◆ Required work ◆
Reproduce the entries shown below only from the line with "ATOM 113 O O" down to the line with "ATOM 115 C CA", keeping both end lines and copying each one exactly.
*** Records for this exercise ***
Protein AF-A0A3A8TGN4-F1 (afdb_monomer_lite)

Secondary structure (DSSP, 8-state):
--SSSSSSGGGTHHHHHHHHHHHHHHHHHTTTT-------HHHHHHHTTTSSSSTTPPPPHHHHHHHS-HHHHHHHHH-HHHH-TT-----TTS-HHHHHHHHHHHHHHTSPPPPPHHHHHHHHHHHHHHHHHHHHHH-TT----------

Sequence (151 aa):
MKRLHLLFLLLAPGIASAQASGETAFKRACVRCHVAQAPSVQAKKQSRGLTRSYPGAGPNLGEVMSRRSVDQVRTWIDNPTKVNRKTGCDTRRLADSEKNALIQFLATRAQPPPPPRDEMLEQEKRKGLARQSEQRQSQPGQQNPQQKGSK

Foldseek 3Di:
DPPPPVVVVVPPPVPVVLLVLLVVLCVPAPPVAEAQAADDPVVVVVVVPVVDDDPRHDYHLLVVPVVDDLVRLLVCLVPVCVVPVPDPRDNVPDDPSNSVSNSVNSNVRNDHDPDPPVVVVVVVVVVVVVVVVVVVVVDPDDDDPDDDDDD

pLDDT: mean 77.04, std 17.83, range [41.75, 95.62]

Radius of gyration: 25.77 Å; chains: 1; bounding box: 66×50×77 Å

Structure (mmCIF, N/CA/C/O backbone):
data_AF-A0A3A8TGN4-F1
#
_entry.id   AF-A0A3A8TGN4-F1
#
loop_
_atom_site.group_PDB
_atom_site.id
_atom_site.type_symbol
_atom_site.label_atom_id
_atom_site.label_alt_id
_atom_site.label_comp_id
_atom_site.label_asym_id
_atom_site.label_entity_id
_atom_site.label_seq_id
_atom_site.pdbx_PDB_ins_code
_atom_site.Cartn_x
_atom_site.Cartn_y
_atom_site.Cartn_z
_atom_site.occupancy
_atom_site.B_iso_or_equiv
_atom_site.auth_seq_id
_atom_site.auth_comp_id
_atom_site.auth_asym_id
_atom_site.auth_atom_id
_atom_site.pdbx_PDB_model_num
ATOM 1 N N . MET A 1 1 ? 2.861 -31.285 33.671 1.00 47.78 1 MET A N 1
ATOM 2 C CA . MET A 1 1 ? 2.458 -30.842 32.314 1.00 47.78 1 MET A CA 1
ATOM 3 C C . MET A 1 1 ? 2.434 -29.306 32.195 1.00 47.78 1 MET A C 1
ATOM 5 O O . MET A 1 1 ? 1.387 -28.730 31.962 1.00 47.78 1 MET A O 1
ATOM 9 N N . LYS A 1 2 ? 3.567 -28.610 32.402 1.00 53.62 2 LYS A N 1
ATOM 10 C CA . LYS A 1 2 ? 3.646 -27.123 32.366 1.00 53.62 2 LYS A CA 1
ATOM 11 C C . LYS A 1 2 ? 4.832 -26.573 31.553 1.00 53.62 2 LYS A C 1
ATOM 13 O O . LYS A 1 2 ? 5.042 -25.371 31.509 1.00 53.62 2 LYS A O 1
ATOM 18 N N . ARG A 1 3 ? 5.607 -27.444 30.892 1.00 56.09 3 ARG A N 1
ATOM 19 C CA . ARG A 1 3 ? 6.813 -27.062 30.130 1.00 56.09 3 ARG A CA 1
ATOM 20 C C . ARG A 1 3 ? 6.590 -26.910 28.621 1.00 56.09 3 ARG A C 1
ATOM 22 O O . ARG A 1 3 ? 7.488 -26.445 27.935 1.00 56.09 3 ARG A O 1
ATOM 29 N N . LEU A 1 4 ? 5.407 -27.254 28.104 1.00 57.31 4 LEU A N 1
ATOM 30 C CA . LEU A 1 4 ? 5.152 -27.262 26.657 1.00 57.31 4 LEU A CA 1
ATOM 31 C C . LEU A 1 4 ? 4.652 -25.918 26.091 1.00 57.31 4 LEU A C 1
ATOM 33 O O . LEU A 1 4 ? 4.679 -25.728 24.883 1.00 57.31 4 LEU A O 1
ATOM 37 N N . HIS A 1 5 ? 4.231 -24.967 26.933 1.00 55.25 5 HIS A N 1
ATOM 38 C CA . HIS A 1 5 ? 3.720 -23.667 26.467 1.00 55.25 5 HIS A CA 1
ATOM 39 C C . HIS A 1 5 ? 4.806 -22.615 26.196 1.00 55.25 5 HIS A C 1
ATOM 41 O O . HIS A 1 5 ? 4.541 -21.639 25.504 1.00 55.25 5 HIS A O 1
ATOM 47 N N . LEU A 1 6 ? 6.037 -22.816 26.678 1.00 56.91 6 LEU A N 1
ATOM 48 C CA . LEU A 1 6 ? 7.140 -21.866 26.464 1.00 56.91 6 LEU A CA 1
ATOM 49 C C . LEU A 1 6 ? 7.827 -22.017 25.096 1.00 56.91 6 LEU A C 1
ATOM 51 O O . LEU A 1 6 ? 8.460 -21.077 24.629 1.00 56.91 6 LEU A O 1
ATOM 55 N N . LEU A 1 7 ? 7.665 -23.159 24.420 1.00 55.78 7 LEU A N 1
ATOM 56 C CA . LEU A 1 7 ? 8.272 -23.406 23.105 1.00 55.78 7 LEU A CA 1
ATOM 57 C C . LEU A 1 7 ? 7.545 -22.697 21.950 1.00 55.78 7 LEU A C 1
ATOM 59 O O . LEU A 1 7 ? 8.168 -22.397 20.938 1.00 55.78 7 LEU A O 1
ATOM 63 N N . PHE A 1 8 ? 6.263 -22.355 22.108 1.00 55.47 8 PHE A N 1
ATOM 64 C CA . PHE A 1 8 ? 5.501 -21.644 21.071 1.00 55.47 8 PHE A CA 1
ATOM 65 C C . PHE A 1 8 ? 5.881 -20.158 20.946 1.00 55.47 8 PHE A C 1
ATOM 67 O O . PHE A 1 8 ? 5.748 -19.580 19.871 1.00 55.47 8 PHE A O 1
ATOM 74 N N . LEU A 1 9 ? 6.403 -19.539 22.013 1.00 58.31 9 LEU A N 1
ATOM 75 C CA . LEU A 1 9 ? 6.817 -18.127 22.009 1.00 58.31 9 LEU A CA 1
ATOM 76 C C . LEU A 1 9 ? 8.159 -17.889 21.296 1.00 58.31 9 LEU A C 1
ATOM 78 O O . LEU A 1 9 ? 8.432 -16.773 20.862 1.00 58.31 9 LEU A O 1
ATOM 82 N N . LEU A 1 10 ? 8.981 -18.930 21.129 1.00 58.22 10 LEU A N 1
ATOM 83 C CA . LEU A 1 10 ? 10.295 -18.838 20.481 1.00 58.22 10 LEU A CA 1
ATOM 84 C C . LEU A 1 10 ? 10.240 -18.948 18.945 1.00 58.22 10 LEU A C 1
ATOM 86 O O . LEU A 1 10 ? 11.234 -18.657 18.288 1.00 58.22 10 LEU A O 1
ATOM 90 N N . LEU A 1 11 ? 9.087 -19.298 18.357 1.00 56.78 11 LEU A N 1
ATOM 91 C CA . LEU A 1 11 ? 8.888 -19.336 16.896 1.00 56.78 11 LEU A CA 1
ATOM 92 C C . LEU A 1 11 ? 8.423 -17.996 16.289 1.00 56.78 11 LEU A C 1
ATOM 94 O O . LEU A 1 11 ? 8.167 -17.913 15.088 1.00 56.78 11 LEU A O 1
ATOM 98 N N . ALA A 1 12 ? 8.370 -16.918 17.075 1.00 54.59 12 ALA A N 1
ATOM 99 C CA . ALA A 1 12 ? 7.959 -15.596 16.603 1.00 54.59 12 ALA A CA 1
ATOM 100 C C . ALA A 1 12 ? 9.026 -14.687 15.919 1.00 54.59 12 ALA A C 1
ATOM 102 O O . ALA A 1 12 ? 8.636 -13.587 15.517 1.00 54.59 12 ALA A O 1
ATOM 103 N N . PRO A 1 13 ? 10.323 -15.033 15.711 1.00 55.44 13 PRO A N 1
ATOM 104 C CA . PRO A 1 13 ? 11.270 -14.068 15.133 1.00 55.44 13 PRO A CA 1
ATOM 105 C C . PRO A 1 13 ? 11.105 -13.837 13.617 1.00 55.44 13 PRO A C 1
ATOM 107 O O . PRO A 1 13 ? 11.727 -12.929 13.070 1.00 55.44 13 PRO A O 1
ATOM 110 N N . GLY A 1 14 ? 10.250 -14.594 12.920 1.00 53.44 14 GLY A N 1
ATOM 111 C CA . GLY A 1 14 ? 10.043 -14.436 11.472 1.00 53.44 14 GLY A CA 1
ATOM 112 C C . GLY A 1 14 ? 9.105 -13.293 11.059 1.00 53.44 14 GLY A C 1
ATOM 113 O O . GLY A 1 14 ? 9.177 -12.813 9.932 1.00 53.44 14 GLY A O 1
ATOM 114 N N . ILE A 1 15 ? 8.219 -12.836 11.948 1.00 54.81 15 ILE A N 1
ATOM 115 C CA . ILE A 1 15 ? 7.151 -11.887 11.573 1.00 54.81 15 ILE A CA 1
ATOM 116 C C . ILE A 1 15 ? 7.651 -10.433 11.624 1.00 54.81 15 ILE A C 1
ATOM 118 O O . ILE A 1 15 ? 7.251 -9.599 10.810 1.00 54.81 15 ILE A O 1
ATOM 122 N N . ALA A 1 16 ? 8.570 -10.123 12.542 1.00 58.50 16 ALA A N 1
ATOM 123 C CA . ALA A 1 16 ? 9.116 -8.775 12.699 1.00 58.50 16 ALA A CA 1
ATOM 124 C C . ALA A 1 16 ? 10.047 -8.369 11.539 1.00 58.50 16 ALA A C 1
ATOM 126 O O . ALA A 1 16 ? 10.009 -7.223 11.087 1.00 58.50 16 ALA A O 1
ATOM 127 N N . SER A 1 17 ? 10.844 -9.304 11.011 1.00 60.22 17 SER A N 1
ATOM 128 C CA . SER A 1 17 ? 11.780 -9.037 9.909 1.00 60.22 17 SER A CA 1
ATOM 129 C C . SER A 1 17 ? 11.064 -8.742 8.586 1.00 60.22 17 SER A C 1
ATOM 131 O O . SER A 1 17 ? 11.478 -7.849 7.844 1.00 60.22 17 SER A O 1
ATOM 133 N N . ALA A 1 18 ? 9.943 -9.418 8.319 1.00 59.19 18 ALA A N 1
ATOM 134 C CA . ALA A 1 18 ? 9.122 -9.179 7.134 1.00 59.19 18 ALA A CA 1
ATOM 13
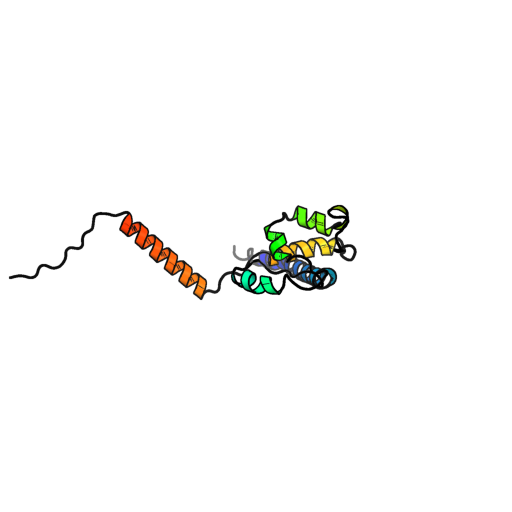5 C C . ALA A 1 18 ? 8.488 -7.773 7.128 1.00 59.19 18 ALA A C 1
ATOM 137 O O . ALA A 1 18 ? 8.448 -7.119 6.086 1.00 59.19 18 ALA A O 1
ATOM 138 N N . GLN A 1 19 ? 8.046 -7.267 8.285 1.00 65.00 19 GLN A N 1
ATOM 139 C CA . GLN A 1 19 ? 7.483 -5.914 8.389 1.00 65.00 19 GLN A CA 1
ATOM 140 C C . GLN A 1 19 ? 8.542 -4.822 8.206 1.00 65.00 19 GLN A C 1
ATOM 142 O O . GLN A 1 19 ? 8.312 -3.867 7.462 1.00 65.00 19 GLN A O 1
ATOM 147 N N . ALA A 1 20 ? 9.724 -4.990 8.809 1.00 74.56 20 ALA A N 1
ATOM 148 C CA . ALA A 1 20 ? 10.839 -4.058 8.629 1.00 74.56 20 ALA A CA 1
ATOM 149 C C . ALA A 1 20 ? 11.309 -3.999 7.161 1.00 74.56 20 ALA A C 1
*** End of Records for this exercise ***
◆ Output of the task ◆
ATOM 113 O O . GLY A 1 14 ? 9.177 -12.813 9.932 1.00 53.44 14 GLY A O 1
ATOM 114 N N . ILE A 1 15 ? 8.219 -12.836 11.948 1.00 54.81 15 ILE A N 1
ATOM 115 C CA . ILE A 1 15 ? 7.151 -11.887 11.573 1.00 54.81 15 ILE A CA 1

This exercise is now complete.